In a win for customers, Virginia State Corporation Commission rejects utility proposals and sets higher energy efficiency standards
Press release from the Southern Environmental Law Center
For immediate release: March 10, 2025
Contact: Tasha Durrett, 571-405-1101, tdurrett@selc.org
CHARLOTTESVILLE, Va. — Earlier this month, the Virginia State Corporation Commission published two orders that will require Dominion Energy and Appalachian Power Company to maintain and expand their energy efficiency programs from 2026 to 2028. These targets update energy efficiency goals set by the General Assembly for each utility from 2022 to 2025. If either utility meets or exceeds these targets, it may request a monetary bonus; conversely, if the utility fails to achieve the target, the law narrows the pathway for the utility to construct new carbon-emitting power plants. By setting reasonably ambitious targets, the commission has indicated that utilities must deliver additional energy efficiency benefits to customers.

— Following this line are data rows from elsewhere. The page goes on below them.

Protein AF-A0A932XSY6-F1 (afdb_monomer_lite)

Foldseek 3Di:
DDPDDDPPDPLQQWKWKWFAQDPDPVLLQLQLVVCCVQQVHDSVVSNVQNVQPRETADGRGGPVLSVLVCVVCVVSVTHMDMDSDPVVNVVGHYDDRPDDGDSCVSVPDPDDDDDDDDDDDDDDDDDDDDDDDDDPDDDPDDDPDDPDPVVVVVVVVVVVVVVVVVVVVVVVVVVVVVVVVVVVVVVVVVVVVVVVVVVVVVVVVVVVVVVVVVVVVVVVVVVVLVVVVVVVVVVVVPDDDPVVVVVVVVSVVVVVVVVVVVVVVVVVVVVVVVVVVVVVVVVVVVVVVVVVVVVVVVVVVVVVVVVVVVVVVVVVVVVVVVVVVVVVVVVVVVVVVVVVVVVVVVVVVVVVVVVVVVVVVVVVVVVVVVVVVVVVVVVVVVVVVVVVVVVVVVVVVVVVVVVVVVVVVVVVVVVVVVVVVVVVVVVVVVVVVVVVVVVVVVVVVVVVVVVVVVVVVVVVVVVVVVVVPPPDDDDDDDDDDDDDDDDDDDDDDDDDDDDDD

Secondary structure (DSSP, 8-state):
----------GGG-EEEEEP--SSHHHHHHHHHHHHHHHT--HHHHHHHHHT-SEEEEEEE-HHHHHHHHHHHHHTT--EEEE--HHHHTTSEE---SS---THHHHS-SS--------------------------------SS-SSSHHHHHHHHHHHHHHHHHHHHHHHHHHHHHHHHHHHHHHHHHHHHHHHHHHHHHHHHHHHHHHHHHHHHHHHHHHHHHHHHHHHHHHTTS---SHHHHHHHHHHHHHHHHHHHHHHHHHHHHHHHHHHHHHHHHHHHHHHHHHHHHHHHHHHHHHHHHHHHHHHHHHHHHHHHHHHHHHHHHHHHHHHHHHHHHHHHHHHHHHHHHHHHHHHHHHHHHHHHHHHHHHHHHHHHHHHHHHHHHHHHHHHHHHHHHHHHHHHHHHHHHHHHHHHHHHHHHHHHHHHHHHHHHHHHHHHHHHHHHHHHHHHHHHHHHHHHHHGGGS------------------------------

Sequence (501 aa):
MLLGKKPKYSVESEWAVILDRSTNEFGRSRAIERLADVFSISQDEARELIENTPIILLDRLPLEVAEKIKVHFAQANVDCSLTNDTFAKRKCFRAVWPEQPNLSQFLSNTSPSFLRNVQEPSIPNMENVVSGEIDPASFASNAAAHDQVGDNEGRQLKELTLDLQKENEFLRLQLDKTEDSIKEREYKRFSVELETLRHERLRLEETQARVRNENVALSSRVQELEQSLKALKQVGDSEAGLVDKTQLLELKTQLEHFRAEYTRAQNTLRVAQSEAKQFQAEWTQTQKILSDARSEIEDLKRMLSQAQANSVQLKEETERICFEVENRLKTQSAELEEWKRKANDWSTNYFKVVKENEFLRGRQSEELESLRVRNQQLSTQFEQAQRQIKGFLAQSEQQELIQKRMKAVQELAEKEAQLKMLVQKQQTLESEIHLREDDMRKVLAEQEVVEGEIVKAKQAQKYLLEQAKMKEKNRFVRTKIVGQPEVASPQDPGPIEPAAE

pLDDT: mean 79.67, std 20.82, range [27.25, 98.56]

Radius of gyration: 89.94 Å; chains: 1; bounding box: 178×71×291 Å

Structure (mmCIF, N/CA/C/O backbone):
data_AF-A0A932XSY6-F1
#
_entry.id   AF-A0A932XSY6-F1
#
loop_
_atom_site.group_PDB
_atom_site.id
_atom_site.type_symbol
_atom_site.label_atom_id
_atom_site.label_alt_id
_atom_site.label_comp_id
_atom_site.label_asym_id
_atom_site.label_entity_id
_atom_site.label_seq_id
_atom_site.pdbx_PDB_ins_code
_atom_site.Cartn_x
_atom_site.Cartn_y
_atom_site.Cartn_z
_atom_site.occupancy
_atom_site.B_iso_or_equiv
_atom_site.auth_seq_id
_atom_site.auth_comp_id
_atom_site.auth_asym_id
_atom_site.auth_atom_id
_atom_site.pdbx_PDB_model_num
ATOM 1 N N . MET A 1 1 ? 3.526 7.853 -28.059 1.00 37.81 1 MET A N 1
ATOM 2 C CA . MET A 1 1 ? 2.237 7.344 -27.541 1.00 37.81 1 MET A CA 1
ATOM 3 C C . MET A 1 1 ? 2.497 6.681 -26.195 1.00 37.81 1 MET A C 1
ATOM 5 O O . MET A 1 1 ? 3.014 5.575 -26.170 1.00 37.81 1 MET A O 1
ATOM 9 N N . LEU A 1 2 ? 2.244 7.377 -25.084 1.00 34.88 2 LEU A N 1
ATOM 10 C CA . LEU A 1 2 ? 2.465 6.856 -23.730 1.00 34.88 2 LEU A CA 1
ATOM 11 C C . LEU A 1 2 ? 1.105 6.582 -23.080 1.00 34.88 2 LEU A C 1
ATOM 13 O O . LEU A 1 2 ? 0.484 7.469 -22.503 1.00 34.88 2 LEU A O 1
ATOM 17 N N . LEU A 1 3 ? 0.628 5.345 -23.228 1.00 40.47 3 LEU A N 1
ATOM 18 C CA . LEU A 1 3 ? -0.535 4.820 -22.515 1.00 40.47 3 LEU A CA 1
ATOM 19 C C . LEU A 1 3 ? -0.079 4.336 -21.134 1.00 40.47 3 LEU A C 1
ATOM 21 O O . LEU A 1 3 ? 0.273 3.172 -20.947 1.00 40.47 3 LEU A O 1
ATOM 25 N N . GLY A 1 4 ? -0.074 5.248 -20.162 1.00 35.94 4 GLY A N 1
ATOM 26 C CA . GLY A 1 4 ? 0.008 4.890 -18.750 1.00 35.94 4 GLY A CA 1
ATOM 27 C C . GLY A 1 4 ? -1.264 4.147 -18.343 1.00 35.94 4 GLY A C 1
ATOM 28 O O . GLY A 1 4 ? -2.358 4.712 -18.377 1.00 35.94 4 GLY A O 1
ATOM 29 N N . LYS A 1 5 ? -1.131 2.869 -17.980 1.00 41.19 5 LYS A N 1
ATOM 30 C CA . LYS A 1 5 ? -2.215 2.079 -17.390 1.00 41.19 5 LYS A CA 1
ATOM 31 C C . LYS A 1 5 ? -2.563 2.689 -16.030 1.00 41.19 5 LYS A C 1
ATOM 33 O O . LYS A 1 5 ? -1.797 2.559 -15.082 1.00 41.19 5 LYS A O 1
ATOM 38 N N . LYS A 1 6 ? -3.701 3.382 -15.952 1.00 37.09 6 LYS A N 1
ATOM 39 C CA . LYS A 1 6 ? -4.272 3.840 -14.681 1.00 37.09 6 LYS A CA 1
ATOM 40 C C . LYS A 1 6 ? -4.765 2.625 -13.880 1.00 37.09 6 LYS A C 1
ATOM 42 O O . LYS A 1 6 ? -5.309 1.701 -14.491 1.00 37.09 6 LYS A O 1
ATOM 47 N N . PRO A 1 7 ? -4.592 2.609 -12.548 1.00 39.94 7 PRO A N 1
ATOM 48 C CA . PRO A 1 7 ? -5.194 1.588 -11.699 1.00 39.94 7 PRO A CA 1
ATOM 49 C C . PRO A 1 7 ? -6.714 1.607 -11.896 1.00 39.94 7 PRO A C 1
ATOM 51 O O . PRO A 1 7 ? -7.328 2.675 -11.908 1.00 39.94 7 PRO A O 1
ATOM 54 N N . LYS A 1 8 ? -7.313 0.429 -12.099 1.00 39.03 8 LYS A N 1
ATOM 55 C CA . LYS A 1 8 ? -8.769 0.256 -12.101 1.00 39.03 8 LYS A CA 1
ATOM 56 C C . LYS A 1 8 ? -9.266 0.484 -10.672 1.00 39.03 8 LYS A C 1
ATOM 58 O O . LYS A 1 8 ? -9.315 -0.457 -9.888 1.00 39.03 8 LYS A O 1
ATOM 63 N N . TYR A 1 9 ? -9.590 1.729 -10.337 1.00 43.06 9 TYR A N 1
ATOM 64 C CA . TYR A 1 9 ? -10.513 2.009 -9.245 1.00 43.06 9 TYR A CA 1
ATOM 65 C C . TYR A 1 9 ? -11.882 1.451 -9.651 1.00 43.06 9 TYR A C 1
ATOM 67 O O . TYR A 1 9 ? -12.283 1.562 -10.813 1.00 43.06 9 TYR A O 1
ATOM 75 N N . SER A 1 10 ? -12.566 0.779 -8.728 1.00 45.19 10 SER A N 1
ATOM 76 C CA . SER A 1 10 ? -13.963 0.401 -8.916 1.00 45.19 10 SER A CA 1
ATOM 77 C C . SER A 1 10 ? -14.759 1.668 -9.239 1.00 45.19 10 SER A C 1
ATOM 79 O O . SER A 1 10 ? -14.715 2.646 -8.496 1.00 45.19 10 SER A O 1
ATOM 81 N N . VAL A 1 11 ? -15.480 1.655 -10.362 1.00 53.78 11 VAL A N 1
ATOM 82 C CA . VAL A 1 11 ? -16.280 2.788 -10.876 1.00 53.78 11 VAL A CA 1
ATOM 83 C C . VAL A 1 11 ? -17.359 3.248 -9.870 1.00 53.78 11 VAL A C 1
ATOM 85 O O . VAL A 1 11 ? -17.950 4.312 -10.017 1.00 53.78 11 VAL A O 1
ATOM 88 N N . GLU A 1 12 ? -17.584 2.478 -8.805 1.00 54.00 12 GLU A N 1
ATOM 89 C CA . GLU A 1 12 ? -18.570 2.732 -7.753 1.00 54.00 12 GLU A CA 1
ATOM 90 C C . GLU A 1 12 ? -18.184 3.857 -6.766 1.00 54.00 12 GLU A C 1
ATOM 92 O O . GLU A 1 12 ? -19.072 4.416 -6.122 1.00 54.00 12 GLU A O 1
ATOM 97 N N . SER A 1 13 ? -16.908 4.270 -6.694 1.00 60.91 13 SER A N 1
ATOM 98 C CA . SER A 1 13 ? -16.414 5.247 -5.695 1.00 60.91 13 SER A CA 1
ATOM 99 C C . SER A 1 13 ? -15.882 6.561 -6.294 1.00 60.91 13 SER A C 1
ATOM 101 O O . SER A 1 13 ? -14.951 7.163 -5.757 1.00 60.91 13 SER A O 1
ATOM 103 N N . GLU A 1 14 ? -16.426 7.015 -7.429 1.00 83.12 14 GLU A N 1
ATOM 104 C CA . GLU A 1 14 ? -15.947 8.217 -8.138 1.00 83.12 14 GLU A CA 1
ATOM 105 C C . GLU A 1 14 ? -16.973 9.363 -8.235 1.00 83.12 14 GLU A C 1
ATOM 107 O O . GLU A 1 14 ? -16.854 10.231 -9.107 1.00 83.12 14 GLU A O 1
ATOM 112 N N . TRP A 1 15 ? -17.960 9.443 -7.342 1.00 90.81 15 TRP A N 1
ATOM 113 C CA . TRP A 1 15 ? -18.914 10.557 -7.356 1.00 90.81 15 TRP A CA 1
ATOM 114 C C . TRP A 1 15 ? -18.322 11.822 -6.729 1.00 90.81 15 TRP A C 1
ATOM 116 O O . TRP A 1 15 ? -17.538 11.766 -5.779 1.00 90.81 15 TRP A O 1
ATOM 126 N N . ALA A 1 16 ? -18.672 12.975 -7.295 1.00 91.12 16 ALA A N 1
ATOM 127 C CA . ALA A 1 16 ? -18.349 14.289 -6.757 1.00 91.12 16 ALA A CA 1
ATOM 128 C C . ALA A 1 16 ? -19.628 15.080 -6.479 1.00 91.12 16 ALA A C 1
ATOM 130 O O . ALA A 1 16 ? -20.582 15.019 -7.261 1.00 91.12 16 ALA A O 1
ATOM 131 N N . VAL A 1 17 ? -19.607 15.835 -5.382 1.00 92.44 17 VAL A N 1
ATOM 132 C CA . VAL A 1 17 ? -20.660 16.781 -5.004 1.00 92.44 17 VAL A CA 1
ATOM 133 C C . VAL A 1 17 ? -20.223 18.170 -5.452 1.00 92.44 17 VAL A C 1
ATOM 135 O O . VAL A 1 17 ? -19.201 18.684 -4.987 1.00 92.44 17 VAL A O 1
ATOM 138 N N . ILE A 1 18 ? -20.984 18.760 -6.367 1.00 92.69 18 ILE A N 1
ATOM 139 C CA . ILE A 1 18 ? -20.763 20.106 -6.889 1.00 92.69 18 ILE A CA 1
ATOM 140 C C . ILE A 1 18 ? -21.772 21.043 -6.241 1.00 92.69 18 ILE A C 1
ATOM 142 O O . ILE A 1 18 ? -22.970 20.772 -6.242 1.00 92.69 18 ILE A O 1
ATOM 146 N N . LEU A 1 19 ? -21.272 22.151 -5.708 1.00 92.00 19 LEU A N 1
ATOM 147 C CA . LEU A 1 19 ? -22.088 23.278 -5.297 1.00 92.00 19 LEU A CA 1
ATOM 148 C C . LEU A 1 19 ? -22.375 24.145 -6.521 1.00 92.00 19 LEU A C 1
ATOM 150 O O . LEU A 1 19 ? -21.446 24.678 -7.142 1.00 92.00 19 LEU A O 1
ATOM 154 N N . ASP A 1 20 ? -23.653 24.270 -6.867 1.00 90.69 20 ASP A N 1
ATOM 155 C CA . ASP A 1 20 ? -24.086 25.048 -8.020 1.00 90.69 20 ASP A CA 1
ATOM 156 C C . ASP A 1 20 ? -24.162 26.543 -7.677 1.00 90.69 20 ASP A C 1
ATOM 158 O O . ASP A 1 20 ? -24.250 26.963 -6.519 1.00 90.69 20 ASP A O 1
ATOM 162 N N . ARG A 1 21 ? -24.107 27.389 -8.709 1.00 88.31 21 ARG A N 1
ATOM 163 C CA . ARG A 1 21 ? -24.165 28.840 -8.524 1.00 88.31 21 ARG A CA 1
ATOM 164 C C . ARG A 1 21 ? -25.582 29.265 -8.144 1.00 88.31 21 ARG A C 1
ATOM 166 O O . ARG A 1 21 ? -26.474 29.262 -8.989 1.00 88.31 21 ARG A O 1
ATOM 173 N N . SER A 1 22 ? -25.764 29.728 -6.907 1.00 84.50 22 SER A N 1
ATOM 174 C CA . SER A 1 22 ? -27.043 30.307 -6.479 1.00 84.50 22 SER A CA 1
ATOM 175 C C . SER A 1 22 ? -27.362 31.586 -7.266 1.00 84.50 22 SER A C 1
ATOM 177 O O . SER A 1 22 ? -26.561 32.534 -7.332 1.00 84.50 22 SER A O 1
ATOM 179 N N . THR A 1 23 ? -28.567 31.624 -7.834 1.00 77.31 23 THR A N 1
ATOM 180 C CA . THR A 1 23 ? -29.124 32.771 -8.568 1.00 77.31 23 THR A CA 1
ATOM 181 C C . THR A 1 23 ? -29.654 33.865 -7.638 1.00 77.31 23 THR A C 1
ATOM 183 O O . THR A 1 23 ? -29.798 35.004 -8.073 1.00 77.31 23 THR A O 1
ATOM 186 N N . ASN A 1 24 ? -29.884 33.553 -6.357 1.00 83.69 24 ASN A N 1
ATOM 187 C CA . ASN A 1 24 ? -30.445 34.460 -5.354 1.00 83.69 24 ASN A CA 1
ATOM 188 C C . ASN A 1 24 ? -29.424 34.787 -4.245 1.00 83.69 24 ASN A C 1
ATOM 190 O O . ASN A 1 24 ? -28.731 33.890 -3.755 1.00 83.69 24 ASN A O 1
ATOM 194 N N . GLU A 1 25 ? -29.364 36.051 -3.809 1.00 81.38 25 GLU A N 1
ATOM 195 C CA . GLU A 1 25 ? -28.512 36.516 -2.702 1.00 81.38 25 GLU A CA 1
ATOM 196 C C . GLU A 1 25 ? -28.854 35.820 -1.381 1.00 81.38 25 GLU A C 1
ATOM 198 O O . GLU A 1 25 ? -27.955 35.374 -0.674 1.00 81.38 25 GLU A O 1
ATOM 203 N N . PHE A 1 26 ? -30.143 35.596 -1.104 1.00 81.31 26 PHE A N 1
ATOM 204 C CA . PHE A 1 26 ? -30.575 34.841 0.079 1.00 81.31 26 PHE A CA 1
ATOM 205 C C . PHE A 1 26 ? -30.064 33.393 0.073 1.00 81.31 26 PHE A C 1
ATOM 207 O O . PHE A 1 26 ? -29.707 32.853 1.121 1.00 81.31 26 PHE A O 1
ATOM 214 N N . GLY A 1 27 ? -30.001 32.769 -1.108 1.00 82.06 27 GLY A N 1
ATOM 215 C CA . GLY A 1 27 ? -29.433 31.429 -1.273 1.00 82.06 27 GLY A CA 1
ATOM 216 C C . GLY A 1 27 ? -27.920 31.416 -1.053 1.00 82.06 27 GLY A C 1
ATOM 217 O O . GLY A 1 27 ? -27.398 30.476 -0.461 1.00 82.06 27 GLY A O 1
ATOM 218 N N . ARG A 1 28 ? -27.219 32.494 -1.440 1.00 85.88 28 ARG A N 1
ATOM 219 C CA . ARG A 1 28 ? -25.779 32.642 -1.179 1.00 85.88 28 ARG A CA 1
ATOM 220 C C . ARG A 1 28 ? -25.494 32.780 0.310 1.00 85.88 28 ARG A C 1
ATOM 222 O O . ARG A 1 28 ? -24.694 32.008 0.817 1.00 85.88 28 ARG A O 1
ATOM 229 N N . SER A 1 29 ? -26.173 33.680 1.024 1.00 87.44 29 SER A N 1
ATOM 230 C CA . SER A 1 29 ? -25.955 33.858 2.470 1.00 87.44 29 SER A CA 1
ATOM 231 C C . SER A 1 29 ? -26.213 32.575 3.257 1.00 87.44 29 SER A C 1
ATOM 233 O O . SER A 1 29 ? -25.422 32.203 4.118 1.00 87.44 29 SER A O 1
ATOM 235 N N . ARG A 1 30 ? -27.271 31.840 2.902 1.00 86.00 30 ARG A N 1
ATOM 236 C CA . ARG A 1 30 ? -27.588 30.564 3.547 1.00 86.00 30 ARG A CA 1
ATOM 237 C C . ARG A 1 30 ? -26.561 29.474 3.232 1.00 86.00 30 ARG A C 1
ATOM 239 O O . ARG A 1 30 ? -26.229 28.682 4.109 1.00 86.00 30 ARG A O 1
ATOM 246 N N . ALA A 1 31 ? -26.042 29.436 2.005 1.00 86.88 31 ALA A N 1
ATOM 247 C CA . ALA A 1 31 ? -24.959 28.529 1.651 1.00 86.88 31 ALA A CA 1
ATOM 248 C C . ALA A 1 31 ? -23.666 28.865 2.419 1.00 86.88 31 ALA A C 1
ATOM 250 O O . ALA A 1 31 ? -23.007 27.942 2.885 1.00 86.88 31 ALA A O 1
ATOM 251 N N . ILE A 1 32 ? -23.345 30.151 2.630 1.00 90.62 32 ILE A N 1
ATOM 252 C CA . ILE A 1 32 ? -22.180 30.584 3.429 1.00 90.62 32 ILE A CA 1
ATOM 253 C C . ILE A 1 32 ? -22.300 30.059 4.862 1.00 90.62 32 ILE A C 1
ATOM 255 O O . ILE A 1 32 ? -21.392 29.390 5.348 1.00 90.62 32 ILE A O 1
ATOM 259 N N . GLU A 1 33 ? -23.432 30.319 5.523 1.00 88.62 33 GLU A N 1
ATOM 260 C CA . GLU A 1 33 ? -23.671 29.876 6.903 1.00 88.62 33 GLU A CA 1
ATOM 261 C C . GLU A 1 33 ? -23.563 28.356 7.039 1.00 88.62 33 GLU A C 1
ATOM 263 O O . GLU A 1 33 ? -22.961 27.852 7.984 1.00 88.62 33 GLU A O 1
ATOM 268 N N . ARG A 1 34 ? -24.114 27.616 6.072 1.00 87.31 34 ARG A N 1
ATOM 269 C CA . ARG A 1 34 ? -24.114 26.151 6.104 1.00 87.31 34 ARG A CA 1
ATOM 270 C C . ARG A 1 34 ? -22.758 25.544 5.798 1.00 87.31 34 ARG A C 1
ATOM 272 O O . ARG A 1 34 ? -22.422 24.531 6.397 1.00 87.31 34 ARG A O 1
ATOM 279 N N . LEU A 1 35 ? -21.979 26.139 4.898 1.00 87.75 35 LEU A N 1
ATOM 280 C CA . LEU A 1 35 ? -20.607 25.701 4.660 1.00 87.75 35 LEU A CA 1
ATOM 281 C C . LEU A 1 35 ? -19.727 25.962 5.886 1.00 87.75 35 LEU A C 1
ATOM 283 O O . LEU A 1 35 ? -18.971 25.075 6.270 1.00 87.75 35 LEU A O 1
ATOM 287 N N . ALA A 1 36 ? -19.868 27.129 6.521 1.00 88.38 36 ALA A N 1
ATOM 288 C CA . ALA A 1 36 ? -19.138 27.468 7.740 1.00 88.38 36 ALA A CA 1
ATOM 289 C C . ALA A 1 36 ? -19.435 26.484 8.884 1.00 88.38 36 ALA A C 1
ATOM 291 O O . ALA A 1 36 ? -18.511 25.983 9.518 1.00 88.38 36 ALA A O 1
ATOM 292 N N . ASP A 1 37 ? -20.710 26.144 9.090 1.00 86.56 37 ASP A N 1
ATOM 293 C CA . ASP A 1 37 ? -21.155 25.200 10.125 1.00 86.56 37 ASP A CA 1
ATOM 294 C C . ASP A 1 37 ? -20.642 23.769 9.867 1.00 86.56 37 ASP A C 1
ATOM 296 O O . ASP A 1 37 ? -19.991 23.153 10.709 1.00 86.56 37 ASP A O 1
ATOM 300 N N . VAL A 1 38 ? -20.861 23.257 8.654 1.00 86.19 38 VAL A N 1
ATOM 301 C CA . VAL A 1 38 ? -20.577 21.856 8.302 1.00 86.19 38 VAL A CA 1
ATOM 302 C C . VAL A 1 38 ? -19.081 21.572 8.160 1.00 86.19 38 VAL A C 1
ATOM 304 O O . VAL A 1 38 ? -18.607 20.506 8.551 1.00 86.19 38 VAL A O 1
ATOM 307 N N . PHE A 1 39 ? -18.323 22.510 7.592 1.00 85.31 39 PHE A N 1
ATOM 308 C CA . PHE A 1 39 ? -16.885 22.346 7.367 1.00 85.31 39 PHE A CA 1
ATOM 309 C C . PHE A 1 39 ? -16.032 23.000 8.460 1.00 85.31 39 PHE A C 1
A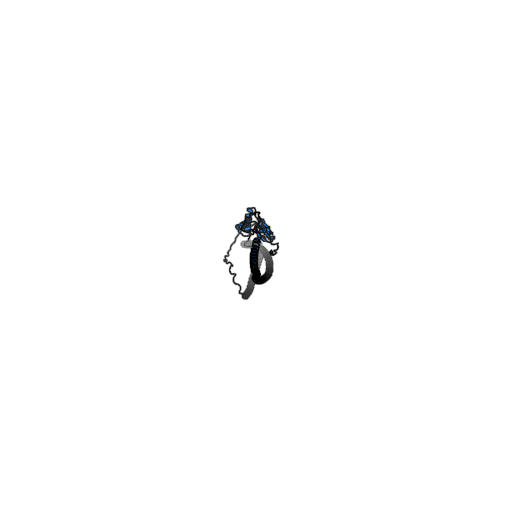TOM 311 O O . PHE A 1 39 ? -14.810 22.916 8.386 1.00 85.31 39 PHE A O 1
ATOM 318 N N . SER A 1 40 ? -16.658 23.612 9.477 1.00 86.62 40 SER A N 1
ATOM 319 C CA . SER A 1 40 ? -15.971 24.322 10.569 1.00 86.62 40 SER A CA 1
ATOM 320 C C . SER A 1 40 ? -14.982 25.389 10.067 1.00 86.62 40 SER A C 1
ATOM 322 O O . SER A 1 40 ? -13.935 25.611 10.671 1.00 86.62 40 SER A O 1
ATOM 324 N N . ILE A 1 41 ? -15.319 26.039 8.949 1.00 87.38 41 ILE A N 1
ATOM 325 C CA . ILE A 1 41 ? -14.539 27.125 8.335 1.00 87.38 41 ILE A CA 1
ATOM 326 C C . ILE A 1 41 ? -15.124 28.489 8.703 1.00 87.38 41 ILE A C 1
ATOM 328 O O . ILE A 1 41 ? -16.284 28.597 9.110 1.00 87.38 41 ILE A O 1
ATOM 332 N N . SER A 1 42 ? -14.345 29.556 8.530 1.00 91.00 42 SER A N 1
ATOM 333 C CA . SER A 1 42 ? -14.851 30.910 8.762 1.00 91.00 42 SER A CA 1
ATOM 334 C C . SER A 1 42 ? -15.908 31.311 7.720 1.00 91.00 42 SER A C 1
ATOM 336 O O . SER A 1 42 ? -15.924 30.828 6.585 1.00 91.00 42 SER A O 1
ATOM 338 N N . GLN A 1 43 ? -16.802 32.239 8.082 1.00 89.94 43 GLN A N 1
ATOM 339 C CA . GLN A 1 43 ? -17.804 32.761 7.140 1.00 89.94 43 GLN A CA 1
ATOM 340 C C . GLN A 1 43 ? -17.173 33.507 5.954 1.00 89.94 43 GLN A C 1
ATOM 342 O O . GLN A 1 43 ? -17.770 33.556 4.879 1.00 89.94 43 GLN A O 1
ATOM 347 N N . ASP A 1 44 ? -15.980 34.077 6.132 1.00 89.56 44 ASP A N 1
ATOM 348 C CA . ASP A 1 44 ? -15.266 34.783 5.068 1.00 89.56 44 ASP A CA 1
ATOM 349 C C . ASP A 1 44 ? -14.674 33.799 4.046 1.00 89.56 44 ASP A C 1
ATOM 351 O O . ASP A 1 44 ? -14.862 33.990 2.845 1.00 89.56 44 ASP A O 1
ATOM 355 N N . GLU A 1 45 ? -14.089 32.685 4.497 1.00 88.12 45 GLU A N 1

Peter Anderson, Director of State Energy Policy at Appalachian Voices, applauded the commission’s order, “Using less energy in the first place is the cheapest, cleanest way to meet demand and protect the environment. Unfortunately, utility shareholders are more incentivized to build new resources than save energy. This is precisely why it’s so important to have these energy efficiency policies and a Commission looking out for ratepayer interests.”
In contrast to the commission-approved targets, each utility proposed unreasonably low targets. Dominion, which has failed to meet energy efficiency targets established under the law so far, based its proposal on historically poor performance during the COVID-19 pandemic that would have been a significant step down from the 2025 target. Appalachian Power Company, despite recent energy efficiency success, proposed even lower targets — so low, that the utility could have essentially suspended its programs and met the target.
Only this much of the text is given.